Тургенев в русской культуре - стр. 15
Примечательно, что преимущественная форма размышлений Тургенева – не готовая сентенция, а вопрос, часто неразрешимый: «Но что же такое эта жизнь? Ах! Я ничего об этом не знаю, но знаю, что в данную минуту она всё, она в полном расцвете, в полной силе; <…> она заставляет кровь обращаться в моих жилах без всякого моего участия, и она же заставляет звезды появляться на небе, как прыщи на коже, и это ей одинаково ничего не стоит, и нет ей в том большой заслуги. Эта штука – равнодушная, повелительная, прожорливая, себялюбивая, подавляющая – это жизнь, природа или бог; называйте ее как хотите, но не поклоняйтесь ей; прошу понять меня: когда она прекрасна или когда она добра (а это не всегда случается) – поклоняйтесь ей за ее красоту, за доброту, но не поклоняйтесь ей ни за ее величие, ни за ее славу! <…> Ибо, во-1-х, для нее не существует ничего великого или малого; во-2-х, в акте творения заключается не больше славы, чем есть славы в падающем камне, в текущей воде, в переваривающем желудке; всё это не может поступать иначе, как следовать Закону своего существования, а это и есть Жизнь» [там же, с. 481].

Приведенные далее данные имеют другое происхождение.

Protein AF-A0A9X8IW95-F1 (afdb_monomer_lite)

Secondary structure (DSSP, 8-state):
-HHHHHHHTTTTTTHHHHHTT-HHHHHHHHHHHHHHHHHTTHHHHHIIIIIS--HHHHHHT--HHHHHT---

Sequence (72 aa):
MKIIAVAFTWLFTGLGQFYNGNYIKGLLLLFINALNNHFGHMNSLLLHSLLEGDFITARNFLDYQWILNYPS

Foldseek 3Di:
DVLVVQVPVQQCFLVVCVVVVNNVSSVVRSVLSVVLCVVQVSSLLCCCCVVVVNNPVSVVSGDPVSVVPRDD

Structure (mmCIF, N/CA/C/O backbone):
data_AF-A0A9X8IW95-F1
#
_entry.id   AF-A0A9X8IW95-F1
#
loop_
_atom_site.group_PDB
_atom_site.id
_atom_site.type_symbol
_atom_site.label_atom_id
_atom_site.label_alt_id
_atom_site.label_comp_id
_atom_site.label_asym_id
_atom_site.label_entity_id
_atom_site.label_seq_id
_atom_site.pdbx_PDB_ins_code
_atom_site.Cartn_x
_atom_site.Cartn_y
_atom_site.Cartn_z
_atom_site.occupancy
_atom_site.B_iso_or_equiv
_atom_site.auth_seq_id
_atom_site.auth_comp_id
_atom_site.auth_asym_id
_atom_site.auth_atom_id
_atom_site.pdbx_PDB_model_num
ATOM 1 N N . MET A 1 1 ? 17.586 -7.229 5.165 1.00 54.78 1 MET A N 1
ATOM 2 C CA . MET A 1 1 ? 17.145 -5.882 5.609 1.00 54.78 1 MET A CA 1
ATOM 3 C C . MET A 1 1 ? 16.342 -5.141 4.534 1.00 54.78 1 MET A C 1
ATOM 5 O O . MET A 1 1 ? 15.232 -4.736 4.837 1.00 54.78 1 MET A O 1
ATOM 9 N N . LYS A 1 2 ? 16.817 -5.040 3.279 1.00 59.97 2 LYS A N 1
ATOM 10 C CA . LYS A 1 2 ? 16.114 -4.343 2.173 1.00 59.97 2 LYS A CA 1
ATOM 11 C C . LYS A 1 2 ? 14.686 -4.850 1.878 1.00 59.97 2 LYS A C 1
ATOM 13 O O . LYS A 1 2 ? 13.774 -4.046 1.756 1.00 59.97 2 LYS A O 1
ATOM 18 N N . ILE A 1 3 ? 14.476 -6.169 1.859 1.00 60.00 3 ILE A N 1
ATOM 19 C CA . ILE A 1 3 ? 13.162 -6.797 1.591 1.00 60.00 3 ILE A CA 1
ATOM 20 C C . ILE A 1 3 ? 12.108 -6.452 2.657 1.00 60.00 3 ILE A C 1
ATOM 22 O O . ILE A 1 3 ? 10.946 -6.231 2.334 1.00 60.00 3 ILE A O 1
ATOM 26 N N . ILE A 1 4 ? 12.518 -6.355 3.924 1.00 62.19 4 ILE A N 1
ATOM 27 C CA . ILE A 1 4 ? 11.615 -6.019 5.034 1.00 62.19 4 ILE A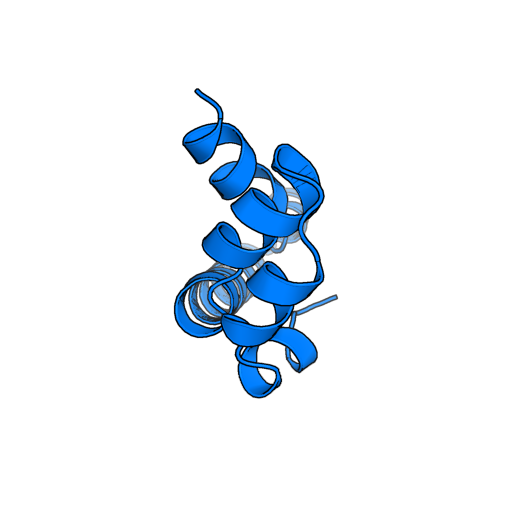 CA 1
ATOM 28 C C . ILE A 1 4 ? 11.190 -4.550 4.944 1.00 62.19 4 ILE A C 1
ATOM 30 O O . ILE A 1 4 ? 10.025 -4.243 5.160 1.00 62.19 4 ILE A O 1
ATOM 34 N N . ALA A 1 5 ? 12.109 -3.651 4.571 1.00 59.72 5 ALA A N 1
ATOM 35 C CA . ALA A 1 5 ? 11.788 -2.240 4.370 1.00 59.72 5 ALA A CA 1
ATOM 36 C C . ALA A 1 5 ? 10.766 -2.045 3.237 1.00 59.72 5 ALA A C 1
ATOM 38 O O . ALA A 1 5 ? 9.780 -1.345 3.434 1.00 59.72 5 ALA A O 1
ATOM 39 N N . VAL A 1 6 ? 10.955 -2.738 2.106 1.00 64.81 6 VAL A N 1
ATOM 40 C CA . VAL A 1 6 ? 10.026 -2.727 0.961 1.00 64.81 6 VAL A CA 1
ATOM 41 C C . VAL A 1 6 ? 8.634 -3.230 1.353 1.00 64.81 6 VAL A C 1
ATOM 43 O O . VAL A 1 6 ? 7.633 -2.607 1.002 1.00 64.81 6 VAL A O 1
ATOM 46 N N . ALA A 1 7 ? 8.569 -4.307 2.139 1.00 64.25 7 ALA A N 1
ATOM 47 C CA . ALA A 1 7 ? 7.306 -4.844 2.635 1.00 64.25 7 ALA A CA 1
ATOM 48 C C . ALA A 1 7 ? 6.589 -3.877 3.599 1.00 64.25 7 ALA A C 1
ATOM 50 O O . ALA A 1 7 ? 5.362 -3.819 3.612 1.00 64.25 7 ALA A O 1
ATOM 51 N N . PHE A 1 8 ? 7.335 -3.097 4.389 1.00 64.06 8 PHE A N 1
ATOM 52 C CA . PHE A 1 8 ? 6.774 -2.184 5.388 1.00 64.06 8 PHE A CA 1
ATOM 53 C C . PHE A 1 8 ? 6.229 -0.870 4.811 1.00 64.06 8 PHE A C 1
ATOM 55 O O . PHE A 1 8 ? 5.297 -0.314 5.385 1.00 64.06 8 PHE A O 1
ATOM 62 N N . THR A 1 9 ? 6.755 -0.363 3.690 1.00 57.53 9 THR A N 1
ATOM 63 C CA . THR A 1 9 ? 6.379 0.972 3.172 1.00 57.53 9 THR A CA 1
ATOM 64 C C . THR A 1 9 ? 4.919 1.061 2.705 1.00 57.53 9 THR A C 1
ATOM 66 O O . THR A 1 9 ? 4.352 2.148 2.689 1.00 57.53 9 THR A O 1
ATOM 69 N N . TRP A 1 10 ? 4.276 -0.071 2.404 1.00 62.84 10 TRP A N 1
ATOM 70 C CA . TRP A 1 10 ? 2.925 -0.114 1.827 1.00 62.84 10 TRP A CA 1
ATOM 71 C C . TRP A 1 10 ? 1.839 -0.607 2.787 1.00 62.84 10 TRP A C 1
ATOM 73 O O . TRP A 1 10 ? 0.658 -0.490 2.480 1.00 62.84 10 TRP A O 1
ATOM 83 N N . LEU A 1 11 ? 2.203 -1.118 3.969 1.00 62.34 11 LEU A N 1
ATOM 84 C CA . LEU A 1 11 ? 1.255 -1.620 4.979 1.00 62.34 11 LEU A CA 1
ATOM 85 C C . LEU A 1 11 ? 0.575 -0.511 5.804 1.00 62.34 11 LEU A C 1
ATOM 87 O O . LEU A 1 11 ? -0.262 -0.807 6.653 1.00 62.34 11 LEU A O 1
ATOM 91 N N . PHE A 1 12 ? 0.920 0.760 5.582 1.00 66.38 12 PHE A N 1
ATOM 92 C CA . PHE A 1 12 ? 0.379 1.871 6.370 1.00 66.38 12 PHE A CA 1
ATOM 93 C C . PHE A 1 12 ? -1.075 2.223 6.032 1.00 66.38 12 PHE A C 1
ATOM 95 O O . PHE A 1 12 ? -1.774 2.802 6.873 1.00 66.38 12 PHE A O 1
ATOM 102 N N . THR A 1 13 ? -1.570 1.834 4.855 1.00 70.88 13 THR A N 1
ATOM 103 C CA . THR A 1 13 ? -2.975 2.031 4.494 1.00 70.88 13 THR A CA 1
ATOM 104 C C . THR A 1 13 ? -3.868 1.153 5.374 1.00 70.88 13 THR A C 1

Таким же вопрошающим было и отношение Тургенева к историческим событиям, свидетелем которых он стал в Париже в 1848 году. П. В. Анненков, наблюдавший Тургенева в эти годы, отмечал свойственное ему «опасение замешкаться и упустить самую жизнь, которая бежит мимо и никого не ждет. Им овладевал род нервного беспокойства, когда приходилось только издали прислушиваться к ее шуму. Он постоянно рвался к разным центрам, где она наиболее кипит, и сгорал жаждой ощупать возможно большее количество характеров и типов, ею порождаемых»21. Эти заметки проницательного приятеля наглядно иллюстрируются письмом Тургенева Полине Виардо от 15 мая 1848 года, которое самим автором озаглавлено так: «Точный отчет о том, что я видел в понедельник 15 мая (1848)». Здесь содержится масса подробностей, открывшихся взору наблюдателя, который неотрывно следовал за толпой, вглядывался в лица, вслушивался в разговоры, вникал в суть происходящего – но в итоге честно признавался в «невозможности дать себе отчет в чувствах народа в подобную минуту»: «Я не был в состоянии угадать, чего они хотели, чего боялись, были ли они революционерами, или реакционерами, или же просто друзьями порядка. Они как будто ожидали окончания бури. А между тем, я часто обращался к рабочим в блузах… Они ожидали… они ожидали!.. Что же такое история?.. Провидение, случай, ирония или рок?..» [там же, с. 464].
Незамкнутость, широта, вопрошающий характер тургеневского мировоззрения породили миф о его нецельности. Между тем в случае Тургенева мы имеем дело с цельностью более сложного порядка, нежели однозначная убежденность в единственно верном учении, в раз и навсегда избранной системе координат. Ни раздвоенности, ни противоречивости во взглядах Тургенева нет. Как замечательно точно определил Ю. Никольский, «идолы были ненавистны его научно-философскому уму»22, и в этой свободе от каких бы то ни было догм была его, тургеневская, глубина и цельность. А своему философско-пантеистическому скепсису в сочетании с трепетным отношением к жизни в мельчайших ее проявлениях и благоговением перед высшими ее ценностями – любовью и красотой – он оставался верен всю жизнь. Уже в письме из родных мест, в сентябре 1850 года, в ответ на вопрос Полины Виардо о сути прекрасного, он сформулирует свой символ веры: «Прекрасное – единственная бессмертная вещь, и пока продолжает еще существовать хоть малейший остаток его материального проявления, бессмертие его сохраняется. Прекрасное разлито повсюду, его влияние простирается даже над смертью. Но нигде оно не сияет с такой силой, как в человеческой индивидуальности <…>» [там же, с. 500]. Это убеждение порождено всем его интеллектуальным и эмоциональным опытом, опытом европейской жизни, опытом любви.